It said simply: "Skrum. Skrum. Skrum."


That remains the only occasion on which either of the two great nations of the game carried off the spoils on a tour of their biggest rivals in the amateur era.

What is more, the Bokke did it with a victory at fortress Eden Park in the decisive third Test, winning 17-6 and by five tries to nil.

The heartbeat of that triumph was the scrum, with South Africa making a statement of intent by opting to take scrum rather than the line-out when the All Blacks kicked the ball out of play for the first time in the game.

The Boks had installed an innovative 3-4-1 packing system which overwhelmed the home side, who still operated the old 3-2-3 formation.
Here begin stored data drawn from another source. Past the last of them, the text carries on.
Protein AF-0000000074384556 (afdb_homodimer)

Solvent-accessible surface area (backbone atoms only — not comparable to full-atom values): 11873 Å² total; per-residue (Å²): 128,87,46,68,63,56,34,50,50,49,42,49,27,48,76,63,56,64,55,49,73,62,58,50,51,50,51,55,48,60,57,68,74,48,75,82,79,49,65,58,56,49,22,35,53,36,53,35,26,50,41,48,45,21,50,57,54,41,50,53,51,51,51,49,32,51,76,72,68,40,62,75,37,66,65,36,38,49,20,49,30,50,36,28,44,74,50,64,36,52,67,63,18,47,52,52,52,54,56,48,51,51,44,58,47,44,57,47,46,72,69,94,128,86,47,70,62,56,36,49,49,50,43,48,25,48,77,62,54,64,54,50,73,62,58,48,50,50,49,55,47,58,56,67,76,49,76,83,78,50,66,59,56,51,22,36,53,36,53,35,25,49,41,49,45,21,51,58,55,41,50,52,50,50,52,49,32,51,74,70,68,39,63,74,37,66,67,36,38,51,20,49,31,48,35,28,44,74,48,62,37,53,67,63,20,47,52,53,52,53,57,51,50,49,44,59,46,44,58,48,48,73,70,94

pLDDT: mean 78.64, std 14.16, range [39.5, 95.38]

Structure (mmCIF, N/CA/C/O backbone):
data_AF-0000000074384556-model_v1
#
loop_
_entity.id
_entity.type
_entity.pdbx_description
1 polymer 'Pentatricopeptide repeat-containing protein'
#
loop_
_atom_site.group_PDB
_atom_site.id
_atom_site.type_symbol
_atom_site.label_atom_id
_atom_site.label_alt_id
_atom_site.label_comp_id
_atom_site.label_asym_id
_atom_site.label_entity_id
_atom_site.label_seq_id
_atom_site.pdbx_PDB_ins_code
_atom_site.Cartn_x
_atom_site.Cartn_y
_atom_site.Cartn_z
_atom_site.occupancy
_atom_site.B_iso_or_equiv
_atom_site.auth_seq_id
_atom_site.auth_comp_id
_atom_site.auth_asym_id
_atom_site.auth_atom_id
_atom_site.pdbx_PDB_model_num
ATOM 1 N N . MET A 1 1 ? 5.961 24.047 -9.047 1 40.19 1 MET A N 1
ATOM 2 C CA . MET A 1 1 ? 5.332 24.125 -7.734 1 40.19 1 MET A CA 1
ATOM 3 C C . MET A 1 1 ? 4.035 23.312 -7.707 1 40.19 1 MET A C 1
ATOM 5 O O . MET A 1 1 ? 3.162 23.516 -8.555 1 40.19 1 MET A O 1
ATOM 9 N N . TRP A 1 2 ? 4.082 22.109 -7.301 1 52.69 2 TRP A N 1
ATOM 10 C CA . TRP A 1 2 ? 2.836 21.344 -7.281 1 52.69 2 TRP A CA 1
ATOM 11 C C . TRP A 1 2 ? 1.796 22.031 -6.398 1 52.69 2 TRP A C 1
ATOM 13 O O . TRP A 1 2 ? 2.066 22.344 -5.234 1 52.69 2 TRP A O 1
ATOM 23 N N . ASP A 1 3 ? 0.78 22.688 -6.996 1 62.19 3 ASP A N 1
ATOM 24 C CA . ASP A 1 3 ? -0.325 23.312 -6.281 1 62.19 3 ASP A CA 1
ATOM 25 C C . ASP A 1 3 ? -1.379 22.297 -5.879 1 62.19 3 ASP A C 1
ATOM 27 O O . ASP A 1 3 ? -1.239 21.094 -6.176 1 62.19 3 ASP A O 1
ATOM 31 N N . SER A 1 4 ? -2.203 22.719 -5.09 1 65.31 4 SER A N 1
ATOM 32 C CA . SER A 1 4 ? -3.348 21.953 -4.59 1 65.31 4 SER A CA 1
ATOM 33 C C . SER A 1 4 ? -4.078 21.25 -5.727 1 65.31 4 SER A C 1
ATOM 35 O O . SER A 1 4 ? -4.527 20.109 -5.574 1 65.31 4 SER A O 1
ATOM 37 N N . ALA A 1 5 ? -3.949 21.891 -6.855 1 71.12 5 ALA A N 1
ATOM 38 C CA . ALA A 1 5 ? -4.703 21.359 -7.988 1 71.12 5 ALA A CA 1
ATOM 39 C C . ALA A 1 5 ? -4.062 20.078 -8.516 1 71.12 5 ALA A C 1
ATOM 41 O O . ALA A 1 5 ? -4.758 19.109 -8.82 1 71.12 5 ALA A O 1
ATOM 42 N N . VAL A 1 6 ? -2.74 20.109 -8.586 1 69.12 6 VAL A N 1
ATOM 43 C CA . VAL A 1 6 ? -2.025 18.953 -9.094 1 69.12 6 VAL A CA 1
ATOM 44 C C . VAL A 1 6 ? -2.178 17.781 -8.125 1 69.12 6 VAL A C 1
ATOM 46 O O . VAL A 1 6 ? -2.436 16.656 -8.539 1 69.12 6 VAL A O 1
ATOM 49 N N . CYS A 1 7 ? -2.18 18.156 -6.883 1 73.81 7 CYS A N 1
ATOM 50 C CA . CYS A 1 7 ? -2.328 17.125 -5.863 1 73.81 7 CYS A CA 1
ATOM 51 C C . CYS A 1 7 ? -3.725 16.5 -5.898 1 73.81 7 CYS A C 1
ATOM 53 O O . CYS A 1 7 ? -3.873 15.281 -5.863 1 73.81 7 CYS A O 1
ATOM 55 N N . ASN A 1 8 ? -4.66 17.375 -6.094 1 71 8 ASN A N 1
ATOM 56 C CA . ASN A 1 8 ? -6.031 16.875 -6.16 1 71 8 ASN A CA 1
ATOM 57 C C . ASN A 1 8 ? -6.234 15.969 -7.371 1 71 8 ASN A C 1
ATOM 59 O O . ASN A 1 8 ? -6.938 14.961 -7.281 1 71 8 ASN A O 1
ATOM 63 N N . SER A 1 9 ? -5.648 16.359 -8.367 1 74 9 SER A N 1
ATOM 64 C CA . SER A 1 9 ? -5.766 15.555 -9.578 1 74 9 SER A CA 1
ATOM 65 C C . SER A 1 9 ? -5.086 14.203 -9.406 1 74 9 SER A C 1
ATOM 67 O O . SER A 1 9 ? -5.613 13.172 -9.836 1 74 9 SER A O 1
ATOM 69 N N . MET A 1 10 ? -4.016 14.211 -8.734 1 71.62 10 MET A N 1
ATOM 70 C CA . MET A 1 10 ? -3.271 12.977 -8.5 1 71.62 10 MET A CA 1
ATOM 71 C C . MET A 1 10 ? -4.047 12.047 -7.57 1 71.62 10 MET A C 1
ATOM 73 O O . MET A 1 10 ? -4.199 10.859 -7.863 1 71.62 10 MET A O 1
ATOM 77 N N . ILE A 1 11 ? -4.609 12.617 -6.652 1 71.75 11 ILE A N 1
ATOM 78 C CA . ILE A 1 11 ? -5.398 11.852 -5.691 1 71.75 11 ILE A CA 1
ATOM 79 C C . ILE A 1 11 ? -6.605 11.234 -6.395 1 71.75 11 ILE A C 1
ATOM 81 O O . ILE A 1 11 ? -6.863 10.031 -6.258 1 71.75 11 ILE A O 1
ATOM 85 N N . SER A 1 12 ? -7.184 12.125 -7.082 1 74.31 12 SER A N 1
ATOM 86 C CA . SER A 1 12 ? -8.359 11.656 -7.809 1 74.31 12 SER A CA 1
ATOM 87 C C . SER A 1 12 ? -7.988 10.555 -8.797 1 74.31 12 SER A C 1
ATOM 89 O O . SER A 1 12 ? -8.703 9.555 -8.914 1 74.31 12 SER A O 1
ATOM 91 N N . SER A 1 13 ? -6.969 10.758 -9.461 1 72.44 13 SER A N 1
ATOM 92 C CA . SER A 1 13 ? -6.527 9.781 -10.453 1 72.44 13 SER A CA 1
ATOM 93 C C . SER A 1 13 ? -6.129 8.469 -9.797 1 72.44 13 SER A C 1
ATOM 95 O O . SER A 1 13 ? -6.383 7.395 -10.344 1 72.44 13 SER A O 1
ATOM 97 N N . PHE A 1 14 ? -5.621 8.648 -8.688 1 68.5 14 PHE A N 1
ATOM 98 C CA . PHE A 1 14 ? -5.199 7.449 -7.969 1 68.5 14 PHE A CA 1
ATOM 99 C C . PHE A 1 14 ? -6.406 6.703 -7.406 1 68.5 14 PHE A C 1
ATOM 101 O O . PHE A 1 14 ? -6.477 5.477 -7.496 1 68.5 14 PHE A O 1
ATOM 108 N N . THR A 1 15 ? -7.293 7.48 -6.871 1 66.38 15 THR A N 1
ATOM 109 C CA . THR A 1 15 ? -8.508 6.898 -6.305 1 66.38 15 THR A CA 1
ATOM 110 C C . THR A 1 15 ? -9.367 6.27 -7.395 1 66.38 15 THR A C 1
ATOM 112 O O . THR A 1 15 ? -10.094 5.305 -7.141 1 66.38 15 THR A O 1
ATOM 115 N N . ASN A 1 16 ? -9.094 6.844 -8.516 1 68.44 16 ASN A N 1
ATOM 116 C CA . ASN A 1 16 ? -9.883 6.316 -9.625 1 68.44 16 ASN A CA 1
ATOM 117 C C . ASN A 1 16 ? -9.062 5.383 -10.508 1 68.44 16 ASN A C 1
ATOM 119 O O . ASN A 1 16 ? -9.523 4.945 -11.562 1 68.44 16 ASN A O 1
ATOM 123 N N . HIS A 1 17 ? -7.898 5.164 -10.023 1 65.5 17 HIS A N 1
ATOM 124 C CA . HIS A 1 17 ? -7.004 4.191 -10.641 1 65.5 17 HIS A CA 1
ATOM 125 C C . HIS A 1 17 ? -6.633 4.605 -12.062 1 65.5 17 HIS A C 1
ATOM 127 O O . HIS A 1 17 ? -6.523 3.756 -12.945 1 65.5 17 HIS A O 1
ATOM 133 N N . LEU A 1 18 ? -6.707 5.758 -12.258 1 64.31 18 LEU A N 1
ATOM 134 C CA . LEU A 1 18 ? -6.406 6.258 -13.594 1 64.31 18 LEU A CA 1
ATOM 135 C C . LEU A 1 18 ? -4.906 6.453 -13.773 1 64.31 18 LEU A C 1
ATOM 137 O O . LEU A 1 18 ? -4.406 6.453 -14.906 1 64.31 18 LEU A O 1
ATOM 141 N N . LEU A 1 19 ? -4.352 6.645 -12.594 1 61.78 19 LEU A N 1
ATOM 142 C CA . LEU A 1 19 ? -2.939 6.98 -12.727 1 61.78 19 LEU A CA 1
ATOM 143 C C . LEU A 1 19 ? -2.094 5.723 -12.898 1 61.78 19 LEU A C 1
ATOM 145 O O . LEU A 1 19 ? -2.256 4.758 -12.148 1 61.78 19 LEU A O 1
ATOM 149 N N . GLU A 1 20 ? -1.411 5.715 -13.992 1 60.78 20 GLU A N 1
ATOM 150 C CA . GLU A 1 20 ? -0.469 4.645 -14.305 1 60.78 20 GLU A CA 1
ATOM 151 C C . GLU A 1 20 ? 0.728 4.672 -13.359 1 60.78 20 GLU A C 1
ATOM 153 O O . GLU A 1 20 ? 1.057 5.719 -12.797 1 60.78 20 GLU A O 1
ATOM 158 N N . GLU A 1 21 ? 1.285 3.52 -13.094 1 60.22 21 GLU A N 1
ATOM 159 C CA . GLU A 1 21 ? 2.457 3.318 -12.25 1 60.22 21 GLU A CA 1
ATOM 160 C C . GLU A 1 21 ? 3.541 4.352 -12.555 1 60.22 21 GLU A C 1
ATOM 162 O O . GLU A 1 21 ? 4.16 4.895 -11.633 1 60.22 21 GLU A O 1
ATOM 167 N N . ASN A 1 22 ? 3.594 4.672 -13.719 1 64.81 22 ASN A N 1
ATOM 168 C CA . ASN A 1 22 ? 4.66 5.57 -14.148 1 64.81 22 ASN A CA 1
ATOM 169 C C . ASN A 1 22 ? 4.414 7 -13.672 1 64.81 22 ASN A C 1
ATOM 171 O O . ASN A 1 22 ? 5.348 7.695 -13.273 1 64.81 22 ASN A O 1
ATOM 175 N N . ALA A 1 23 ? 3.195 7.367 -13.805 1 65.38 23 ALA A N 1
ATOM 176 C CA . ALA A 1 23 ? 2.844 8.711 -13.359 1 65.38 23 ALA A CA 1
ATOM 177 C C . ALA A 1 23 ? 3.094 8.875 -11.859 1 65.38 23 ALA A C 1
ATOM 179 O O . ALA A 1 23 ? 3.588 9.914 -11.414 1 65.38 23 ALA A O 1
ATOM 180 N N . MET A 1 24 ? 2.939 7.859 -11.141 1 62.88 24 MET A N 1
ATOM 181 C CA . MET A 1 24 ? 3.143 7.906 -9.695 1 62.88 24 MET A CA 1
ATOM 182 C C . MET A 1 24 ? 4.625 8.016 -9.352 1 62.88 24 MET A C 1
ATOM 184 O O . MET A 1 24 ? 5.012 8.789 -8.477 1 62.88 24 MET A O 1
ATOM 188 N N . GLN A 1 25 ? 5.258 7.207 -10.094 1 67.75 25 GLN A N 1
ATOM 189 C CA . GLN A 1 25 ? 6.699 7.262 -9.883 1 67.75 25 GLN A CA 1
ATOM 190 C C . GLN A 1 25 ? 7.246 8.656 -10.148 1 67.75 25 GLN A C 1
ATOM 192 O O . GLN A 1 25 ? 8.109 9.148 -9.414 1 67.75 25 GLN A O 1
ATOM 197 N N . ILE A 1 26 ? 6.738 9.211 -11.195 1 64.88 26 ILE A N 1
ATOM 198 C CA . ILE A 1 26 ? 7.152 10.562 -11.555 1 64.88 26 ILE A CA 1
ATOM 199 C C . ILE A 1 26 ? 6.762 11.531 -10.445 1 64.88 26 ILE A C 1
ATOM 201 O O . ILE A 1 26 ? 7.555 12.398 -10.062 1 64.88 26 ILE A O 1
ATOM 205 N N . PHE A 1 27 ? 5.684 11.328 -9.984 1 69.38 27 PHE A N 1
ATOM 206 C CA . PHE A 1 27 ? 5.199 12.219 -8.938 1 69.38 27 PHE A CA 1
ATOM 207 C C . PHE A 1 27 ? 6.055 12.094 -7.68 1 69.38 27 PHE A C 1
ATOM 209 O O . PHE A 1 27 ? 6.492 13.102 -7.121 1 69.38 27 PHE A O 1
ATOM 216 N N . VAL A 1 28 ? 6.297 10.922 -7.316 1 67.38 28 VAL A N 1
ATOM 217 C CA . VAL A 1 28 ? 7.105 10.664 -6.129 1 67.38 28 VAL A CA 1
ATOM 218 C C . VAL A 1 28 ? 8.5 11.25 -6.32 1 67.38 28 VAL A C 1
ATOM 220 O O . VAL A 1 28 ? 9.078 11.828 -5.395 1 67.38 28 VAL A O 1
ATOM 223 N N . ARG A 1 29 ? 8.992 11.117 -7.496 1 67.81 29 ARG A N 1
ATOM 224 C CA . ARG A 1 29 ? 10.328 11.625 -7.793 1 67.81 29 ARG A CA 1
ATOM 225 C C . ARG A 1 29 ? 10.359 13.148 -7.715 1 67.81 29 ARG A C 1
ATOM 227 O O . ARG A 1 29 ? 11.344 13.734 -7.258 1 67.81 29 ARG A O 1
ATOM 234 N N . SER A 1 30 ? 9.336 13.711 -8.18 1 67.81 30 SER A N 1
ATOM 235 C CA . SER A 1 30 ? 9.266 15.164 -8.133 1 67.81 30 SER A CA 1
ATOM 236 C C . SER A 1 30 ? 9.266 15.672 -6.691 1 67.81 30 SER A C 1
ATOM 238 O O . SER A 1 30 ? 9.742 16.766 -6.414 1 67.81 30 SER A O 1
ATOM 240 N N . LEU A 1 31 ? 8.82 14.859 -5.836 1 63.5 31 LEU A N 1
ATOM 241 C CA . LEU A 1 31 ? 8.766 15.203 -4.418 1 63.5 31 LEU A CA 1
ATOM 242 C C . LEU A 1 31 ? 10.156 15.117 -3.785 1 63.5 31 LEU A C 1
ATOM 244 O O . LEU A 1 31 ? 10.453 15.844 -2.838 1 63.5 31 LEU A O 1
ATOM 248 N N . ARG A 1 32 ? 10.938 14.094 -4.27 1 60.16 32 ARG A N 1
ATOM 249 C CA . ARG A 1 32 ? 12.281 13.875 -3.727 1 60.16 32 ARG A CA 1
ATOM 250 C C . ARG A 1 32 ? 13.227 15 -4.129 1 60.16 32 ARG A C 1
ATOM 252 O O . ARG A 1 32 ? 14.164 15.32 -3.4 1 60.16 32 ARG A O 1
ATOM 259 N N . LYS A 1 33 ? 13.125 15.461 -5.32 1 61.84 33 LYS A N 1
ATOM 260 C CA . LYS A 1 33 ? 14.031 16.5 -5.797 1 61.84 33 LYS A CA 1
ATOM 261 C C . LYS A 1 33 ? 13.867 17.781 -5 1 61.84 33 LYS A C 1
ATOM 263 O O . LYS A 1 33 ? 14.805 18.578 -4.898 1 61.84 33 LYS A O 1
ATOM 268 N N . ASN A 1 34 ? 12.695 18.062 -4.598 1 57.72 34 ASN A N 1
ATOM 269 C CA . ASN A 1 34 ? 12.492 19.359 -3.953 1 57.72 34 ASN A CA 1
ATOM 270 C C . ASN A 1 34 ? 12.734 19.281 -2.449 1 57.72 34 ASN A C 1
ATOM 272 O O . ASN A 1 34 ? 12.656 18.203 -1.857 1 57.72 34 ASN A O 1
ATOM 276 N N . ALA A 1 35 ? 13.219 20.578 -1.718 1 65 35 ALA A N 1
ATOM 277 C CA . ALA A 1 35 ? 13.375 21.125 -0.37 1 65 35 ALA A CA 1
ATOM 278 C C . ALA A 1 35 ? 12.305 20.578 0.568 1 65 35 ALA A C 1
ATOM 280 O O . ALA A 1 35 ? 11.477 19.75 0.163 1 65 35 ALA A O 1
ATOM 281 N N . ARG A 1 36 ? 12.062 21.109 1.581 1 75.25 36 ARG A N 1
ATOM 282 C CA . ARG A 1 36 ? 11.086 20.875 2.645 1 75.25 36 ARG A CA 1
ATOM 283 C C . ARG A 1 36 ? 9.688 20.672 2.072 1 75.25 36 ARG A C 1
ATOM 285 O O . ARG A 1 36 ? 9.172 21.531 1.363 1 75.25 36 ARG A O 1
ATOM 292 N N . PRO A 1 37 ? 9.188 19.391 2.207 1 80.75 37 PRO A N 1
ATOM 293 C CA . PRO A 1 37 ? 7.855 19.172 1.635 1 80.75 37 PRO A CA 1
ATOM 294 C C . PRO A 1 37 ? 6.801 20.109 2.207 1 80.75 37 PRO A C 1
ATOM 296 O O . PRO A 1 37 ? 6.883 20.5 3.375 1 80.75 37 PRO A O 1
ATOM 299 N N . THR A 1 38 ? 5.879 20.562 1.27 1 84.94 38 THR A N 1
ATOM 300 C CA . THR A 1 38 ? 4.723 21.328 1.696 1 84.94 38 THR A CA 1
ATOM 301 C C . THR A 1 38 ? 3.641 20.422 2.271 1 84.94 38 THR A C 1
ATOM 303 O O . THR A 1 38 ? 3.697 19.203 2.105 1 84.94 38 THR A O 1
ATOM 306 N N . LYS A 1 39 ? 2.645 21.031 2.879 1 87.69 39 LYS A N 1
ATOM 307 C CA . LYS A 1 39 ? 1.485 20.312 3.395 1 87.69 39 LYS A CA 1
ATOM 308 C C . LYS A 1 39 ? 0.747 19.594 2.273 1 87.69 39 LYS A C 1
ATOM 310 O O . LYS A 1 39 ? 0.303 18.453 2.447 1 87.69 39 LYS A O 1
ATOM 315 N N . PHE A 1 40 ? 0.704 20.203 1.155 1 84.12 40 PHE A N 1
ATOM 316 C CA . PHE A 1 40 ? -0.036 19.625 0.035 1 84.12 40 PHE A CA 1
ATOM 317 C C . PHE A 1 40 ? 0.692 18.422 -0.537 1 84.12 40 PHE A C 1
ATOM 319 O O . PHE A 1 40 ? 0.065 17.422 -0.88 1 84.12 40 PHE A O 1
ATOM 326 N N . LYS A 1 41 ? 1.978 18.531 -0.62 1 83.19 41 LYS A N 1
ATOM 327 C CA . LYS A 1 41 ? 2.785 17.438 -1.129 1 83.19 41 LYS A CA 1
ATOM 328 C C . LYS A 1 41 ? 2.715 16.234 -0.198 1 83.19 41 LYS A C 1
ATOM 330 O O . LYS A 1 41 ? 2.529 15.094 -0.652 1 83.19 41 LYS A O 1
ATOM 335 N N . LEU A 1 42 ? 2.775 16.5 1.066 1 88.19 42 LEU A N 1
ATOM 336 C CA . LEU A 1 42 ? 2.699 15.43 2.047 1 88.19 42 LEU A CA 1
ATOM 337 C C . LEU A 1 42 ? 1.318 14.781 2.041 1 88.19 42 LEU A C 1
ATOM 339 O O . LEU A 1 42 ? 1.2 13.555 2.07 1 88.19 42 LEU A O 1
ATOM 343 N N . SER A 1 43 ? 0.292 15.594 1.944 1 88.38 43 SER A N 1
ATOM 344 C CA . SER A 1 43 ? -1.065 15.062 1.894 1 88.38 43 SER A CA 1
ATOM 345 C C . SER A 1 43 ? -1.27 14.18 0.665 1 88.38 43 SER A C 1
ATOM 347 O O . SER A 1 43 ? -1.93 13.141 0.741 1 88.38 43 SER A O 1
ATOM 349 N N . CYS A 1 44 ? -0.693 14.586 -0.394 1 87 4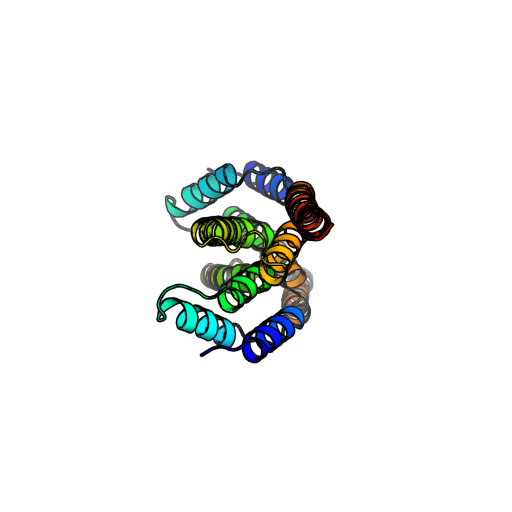4 CYS A N 1
ATOM 350 C CA . CYS A 1 44 ? -0.804 13.812 -1.626 1 87 44 CYS A CA 1
ATOM 351 C C . CYS A 1 44 ? -0.132 12.453 -1.479 1 87 44 CYS A C 1
ATOM 353 O O . CYS A 1 44 ? -0.717 11.422 -1.829 1 87 44 CYS A O 1
ATOM 355 N N . LEU A 1 45 ? 1.103 12.461 -0.971 1 86.19 45 LEU A N 1
ATOM 356 C CA . LEU A 1 45 ? 1.854 11.227 -0.805 1 86.19 45 LEU A CA 1
ATOM 357 C C . LEU A 1 45 ? 1.137 10.281 0.154 1 86.19 45 LEU A C 1
ATOM 359 O O . LEU A 1 45 ? 1.038 9.078 -0.109 1 86.19 45 LEU A O 1
ATOM 363 N N . ILE A 1 46 ? 0.575 10.844 1.169 1 91.19 46 ILE A N 1
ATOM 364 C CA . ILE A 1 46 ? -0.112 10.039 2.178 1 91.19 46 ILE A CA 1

All Blacks hooker Artie Lambourn reckoned them "a scrummaging machine, very difficult to scrum against. First, they were all big men and strong. Secondly, they all had absolute concentration. We had never come up against such big props before."


The scrum has long been a powerful staple of South African rugby (Photo by Getty Images)

It is the silk thread which unravels through the labyrinth of Springbok rugby history and out into the light of the present day. A pair of outstanding props have always keyed the very best South African teams: the brothers 'Boy' and Fanie Louw on that 1937 tour, Chris Koch and Jaap Bekker, Fanie Kuhn and Piet 'Spiere' Du Toit, 'Mof' Myburgh and Hannes Marais; through to Tendai 'Beast' Mtawarira or Steven Kitshoff and Frans Malherbe in the recent reaches of the professional era. There have been other monolithic legends along the way, such as Os du Randt, bookending a stellar career with two triumphs at the 1995 and 2007 World Cups.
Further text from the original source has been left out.